_Record set_
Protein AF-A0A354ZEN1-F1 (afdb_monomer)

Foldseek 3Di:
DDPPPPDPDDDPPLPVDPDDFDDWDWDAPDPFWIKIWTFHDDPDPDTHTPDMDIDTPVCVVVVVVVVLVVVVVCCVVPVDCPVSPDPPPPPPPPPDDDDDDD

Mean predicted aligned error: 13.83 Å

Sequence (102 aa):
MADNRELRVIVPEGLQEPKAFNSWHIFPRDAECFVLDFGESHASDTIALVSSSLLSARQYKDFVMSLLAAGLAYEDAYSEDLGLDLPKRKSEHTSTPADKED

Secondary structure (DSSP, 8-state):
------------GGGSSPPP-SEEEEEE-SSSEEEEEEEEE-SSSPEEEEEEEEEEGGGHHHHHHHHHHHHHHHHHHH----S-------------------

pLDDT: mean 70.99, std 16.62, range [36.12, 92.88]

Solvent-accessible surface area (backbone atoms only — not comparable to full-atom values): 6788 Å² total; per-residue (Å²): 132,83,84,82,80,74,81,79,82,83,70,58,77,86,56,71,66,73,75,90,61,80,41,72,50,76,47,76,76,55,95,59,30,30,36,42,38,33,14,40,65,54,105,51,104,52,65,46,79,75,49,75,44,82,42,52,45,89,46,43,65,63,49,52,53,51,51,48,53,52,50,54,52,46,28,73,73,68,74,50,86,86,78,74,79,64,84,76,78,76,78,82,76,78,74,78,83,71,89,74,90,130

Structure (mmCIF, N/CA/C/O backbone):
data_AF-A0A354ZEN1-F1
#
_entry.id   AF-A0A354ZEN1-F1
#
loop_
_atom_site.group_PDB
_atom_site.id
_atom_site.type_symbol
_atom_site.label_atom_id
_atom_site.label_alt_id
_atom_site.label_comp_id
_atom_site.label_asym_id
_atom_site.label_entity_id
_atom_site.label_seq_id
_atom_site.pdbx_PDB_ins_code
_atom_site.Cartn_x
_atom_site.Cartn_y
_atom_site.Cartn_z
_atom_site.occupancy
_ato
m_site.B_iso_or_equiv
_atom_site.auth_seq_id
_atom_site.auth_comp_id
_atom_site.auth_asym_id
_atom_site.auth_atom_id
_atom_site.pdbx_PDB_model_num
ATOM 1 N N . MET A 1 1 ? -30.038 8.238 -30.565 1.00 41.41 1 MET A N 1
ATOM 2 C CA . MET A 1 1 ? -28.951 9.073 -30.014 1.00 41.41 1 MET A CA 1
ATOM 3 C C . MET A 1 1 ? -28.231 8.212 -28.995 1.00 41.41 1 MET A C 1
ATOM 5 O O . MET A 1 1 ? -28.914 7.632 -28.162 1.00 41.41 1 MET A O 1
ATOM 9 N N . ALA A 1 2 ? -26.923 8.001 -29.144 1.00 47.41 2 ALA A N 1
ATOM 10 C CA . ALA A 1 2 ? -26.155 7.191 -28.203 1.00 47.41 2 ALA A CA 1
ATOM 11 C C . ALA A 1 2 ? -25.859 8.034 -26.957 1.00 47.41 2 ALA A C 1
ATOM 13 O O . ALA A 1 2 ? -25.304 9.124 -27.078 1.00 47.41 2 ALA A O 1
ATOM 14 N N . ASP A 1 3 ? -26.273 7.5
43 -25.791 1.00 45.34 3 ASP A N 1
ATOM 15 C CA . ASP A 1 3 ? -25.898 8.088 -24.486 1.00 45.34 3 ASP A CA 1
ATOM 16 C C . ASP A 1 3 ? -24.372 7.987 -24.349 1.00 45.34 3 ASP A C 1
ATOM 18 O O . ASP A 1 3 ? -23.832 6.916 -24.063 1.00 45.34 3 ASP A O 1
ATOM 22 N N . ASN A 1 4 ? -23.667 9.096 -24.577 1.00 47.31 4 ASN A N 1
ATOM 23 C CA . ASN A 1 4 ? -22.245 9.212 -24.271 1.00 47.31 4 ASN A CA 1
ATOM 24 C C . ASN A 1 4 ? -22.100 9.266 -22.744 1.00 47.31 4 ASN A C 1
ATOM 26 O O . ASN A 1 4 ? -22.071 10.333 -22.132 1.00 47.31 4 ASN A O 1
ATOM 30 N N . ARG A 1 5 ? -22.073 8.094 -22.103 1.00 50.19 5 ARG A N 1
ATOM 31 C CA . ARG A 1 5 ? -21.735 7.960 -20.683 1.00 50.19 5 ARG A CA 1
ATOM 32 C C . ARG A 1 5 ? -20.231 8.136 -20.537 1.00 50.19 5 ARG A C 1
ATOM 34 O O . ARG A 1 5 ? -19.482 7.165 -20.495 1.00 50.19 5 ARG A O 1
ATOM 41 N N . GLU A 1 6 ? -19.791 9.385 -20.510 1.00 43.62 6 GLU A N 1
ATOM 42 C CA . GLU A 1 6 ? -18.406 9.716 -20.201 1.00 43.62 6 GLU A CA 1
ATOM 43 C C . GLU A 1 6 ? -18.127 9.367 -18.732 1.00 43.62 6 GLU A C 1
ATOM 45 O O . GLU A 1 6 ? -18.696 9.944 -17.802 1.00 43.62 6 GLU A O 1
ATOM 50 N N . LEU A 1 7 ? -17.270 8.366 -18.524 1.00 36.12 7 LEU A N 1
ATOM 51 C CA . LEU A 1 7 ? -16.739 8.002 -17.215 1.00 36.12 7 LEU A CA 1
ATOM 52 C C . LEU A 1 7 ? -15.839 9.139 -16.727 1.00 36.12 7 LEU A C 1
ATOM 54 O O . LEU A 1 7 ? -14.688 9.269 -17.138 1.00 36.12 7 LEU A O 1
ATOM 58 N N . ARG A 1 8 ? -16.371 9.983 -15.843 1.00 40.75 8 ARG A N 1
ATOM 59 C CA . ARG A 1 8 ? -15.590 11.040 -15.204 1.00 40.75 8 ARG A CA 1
---
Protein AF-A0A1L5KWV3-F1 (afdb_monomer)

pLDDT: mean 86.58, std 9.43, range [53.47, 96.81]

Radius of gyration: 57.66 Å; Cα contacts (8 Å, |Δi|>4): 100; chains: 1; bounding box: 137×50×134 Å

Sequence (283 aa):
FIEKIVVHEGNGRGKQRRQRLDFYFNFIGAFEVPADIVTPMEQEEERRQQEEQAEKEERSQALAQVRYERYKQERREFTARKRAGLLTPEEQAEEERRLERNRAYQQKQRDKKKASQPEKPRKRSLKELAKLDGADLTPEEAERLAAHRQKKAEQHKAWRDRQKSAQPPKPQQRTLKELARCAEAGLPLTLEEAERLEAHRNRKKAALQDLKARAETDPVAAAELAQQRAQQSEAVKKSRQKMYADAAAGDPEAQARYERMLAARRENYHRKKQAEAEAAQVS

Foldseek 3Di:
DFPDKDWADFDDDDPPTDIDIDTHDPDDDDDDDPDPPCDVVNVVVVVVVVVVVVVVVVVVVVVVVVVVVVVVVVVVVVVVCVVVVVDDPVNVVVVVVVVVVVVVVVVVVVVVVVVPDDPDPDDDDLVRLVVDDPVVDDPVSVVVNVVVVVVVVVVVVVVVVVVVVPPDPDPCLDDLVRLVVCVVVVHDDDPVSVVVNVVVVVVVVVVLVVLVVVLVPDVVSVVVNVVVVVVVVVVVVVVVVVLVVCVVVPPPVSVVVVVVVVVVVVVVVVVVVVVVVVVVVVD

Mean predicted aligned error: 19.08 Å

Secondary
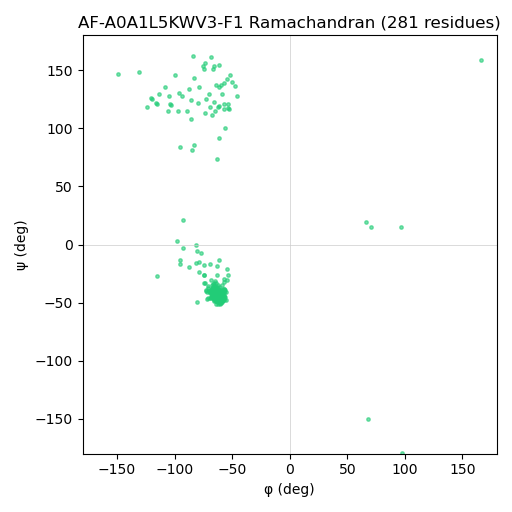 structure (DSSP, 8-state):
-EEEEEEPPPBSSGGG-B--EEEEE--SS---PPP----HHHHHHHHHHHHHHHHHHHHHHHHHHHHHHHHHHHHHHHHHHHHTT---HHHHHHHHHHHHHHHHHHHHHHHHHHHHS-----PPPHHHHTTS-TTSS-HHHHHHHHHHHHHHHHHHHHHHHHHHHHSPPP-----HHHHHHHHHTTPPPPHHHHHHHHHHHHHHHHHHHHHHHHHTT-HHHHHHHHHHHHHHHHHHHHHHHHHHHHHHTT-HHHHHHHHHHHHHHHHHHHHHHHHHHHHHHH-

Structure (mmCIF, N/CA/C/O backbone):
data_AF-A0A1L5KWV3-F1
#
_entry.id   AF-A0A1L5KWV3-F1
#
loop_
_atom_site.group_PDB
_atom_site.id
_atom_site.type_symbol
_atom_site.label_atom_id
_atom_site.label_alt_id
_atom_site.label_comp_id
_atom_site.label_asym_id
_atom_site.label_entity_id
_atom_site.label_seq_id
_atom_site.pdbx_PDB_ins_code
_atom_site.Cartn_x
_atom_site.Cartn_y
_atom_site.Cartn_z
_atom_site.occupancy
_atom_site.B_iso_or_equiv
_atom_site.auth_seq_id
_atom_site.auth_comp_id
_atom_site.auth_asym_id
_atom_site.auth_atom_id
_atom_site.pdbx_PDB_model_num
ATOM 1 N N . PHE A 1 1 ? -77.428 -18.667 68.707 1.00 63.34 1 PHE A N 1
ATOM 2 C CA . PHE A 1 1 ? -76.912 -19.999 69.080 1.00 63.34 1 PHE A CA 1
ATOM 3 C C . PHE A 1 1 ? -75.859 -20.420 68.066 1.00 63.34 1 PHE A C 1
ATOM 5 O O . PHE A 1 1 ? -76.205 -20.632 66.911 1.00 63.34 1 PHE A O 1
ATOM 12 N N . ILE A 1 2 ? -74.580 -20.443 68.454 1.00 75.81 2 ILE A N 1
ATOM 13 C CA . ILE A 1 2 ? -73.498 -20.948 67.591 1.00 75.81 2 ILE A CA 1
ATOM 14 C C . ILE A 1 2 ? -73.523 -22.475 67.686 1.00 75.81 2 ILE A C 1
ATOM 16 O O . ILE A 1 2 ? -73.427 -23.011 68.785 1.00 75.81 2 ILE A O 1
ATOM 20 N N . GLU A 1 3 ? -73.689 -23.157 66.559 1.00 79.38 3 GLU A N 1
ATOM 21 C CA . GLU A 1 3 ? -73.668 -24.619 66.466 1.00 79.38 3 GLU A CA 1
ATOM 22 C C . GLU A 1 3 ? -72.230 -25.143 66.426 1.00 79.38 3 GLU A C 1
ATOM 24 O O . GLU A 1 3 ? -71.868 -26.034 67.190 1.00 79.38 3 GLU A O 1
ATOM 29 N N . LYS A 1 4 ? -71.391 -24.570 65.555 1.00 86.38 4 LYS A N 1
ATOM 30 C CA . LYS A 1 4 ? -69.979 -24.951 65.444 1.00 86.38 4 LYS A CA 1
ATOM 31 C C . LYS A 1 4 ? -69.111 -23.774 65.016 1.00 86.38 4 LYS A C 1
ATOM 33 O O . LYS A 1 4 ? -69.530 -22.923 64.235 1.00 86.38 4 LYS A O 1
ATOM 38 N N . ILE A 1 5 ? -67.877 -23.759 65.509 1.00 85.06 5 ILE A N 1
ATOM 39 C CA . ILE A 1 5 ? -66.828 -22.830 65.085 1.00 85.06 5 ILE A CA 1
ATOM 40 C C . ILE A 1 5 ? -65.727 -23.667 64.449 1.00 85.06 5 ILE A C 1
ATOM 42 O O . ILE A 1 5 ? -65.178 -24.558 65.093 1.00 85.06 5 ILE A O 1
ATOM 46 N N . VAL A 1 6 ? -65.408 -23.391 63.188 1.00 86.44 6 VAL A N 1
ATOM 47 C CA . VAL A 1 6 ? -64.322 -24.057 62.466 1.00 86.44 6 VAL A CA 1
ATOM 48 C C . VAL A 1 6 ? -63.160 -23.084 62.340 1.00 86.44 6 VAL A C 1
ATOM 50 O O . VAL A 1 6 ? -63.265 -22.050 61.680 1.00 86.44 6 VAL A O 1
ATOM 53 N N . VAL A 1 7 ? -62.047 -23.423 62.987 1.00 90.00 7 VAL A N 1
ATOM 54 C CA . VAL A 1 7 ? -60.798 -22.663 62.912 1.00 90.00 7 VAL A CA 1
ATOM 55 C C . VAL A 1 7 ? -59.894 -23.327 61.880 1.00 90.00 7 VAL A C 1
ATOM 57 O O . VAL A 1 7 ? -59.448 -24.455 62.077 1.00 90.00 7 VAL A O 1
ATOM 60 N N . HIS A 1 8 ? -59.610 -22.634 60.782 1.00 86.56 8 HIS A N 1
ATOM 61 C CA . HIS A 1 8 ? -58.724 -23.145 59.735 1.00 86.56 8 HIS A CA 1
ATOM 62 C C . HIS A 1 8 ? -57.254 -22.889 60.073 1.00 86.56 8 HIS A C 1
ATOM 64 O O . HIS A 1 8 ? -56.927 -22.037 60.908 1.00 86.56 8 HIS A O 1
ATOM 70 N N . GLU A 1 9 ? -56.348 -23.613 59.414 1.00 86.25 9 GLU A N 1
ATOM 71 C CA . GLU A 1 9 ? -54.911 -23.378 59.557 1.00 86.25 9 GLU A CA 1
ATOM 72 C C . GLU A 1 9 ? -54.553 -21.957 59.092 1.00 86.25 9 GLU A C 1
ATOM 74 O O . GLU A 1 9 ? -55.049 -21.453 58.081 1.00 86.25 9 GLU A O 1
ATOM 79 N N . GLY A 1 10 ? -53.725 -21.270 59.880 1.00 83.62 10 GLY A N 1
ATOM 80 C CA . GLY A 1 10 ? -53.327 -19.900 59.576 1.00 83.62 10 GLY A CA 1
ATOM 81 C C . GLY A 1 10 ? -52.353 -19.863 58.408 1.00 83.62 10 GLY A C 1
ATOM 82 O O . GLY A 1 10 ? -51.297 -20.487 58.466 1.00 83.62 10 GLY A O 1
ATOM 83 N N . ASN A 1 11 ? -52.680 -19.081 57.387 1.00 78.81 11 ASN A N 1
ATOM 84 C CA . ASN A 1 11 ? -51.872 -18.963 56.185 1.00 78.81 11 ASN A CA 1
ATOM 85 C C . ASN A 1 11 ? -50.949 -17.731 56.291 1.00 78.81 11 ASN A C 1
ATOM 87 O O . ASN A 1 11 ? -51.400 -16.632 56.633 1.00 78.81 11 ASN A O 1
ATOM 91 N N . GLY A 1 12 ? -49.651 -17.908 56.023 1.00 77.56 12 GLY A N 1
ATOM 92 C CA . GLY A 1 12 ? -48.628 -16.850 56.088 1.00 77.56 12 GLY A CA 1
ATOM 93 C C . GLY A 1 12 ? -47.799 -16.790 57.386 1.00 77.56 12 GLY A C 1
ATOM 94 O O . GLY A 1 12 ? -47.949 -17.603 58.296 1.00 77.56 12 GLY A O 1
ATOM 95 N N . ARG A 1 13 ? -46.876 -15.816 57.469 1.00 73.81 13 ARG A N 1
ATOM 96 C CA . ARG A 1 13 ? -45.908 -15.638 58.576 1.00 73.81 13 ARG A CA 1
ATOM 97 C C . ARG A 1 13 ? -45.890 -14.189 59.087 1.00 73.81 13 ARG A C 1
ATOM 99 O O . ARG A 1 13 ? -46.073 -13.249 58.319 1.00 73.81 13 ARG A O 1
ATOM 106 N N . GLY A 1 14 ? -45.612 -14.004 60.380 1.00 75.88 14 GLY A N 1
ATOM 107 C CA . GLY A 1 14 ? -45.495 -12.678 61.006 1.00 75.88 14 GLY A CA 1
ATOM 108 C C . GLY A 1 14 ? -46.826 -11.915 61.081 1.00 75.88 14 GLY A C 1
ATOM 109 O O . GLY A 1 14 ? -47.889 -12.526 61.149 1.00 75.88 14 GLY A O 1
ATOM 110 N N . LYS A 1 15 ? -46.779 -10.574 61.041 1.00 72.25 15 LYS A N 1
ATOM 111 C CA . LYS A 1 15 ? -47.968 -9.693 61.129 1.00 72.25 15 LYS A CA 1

_Exercise description_
Please output exactly the lines between the one holding "ATOM 71 C CA" and the one holding "ATOM 111 C CA" in the records above, inclusive, and nothing more.

_Response for this exercise_
ATOM 71 C CA . GLU A 1 9 ? -54.911 -23.378 59.557 1.00 86.25 9 GLU A CA 1
ATOM 72 C C . GLU A 1 9 ? -54.553 -21.957 59.092 1.00 86.25 9 GLU A C 1
ATOM 74 O O . GLU A 1 9 ? -55.049 -21.453 58.081 1.00 86.25 9 GLU A O 1
ATOM 79 N N . GLY A 1 10 ? -53.725 -21.270 59.880 1.00 83.62 10 GLY A N 1
ATOM 80 C CA . GLY A 1 10 ? -53.327 -19.900 59.576 1.00 83.62 10 GLY A CA 1
ATOM 81 C C . GLY A 1 10 ? -52.353 -19.863 58.408 1.00 83.62 10 GLY A C 1
ATOM 82 O O . GLY A 1 10 ? -51.297 -20.487 58.466 1.00 83.62 10 GLY A O 1
ATOM 83 N N . ASN A 1 11 ? -52.680 -19.081 57.387 1.00 78.81 11 ASN A N 1
ATOM 84 C CA . ASN A 1 11 ? -51.872 -18.963 56.185 1.00 78.81 11 ASN A CA 1
ATOM 85 C C . ASN A 1 11 ? -50.949 -17.731 56.291 1.00 78.81 11 ASN A C 1
ATOM 87 O O . ASN A 1 11 ? -51.400 -16.632 56.633 1.00 78.81 11 ASN A O 1
ATOM 91 N N . GLY A 1 12 ? -49.651 -17.908 56.023 1.00 77.56 12 GLY A N 1
ATOM 92 C CA . GLY A 1 12 ? -48.628 -16.850 56.088 1.00 77.56 12 GLY A CA 1
ATOM 93 C C . GLY A 1 12 ? -47.799 -16.790 57.386 1.00 77.56 12 GLY A C 1
ATOM 94 O O . GLY A 1 12 ? -47.949 -17.603 58.296 1.00 77.56 12 GLY A O 1
ATOM 95 N N . ARG A 1 13 ? -46.876 -15.816 57.469 1.00 73.81 13 ARG A N 1
ATOM 96 C CA . ARG A 1 13 ? -45.908 -15.638 58.576 1.00 73.81 13 ARG A CA 1
ATOM 97 C C . ARG A 1 13 ? -45.890 -14.189 59.087 1.00 73.81 13 ARG A C 1
ATOM 99 O O . ARG A 1 13 ? -46.073 -13.249 58.319 1.00 73.81 13 ARG A O 1
ATOM 106 N N . GLY A 1 14 ? -45.612 -14.004 60.380 1.00 75.88 14 GLY A N 1
ATOM 107 C CA . GLY A 1 14 ? -45.495 -12.678 61.006 1.00 75.88 14 GLY A CA 1
ATOM 108 C C . GLY A 1 14 ? -46.826 -11.915 61.081 1.00 75.88 14 GLY A C 1
ATOM 109 O O . GLY A 1 14 ? -47.889 -12.526 61.149 1.00 75.88 14 GLY A O 1
ATOM 110 N N . LYS A 1 15 ? -46.779 -10.574 61.041 1.00 72.25 15 LYS A N 1
ATOM 111 C CA . LYS A 1 15 ? -47.968 -9.693 61.129 1.00 72.25 15 LYS A CA 1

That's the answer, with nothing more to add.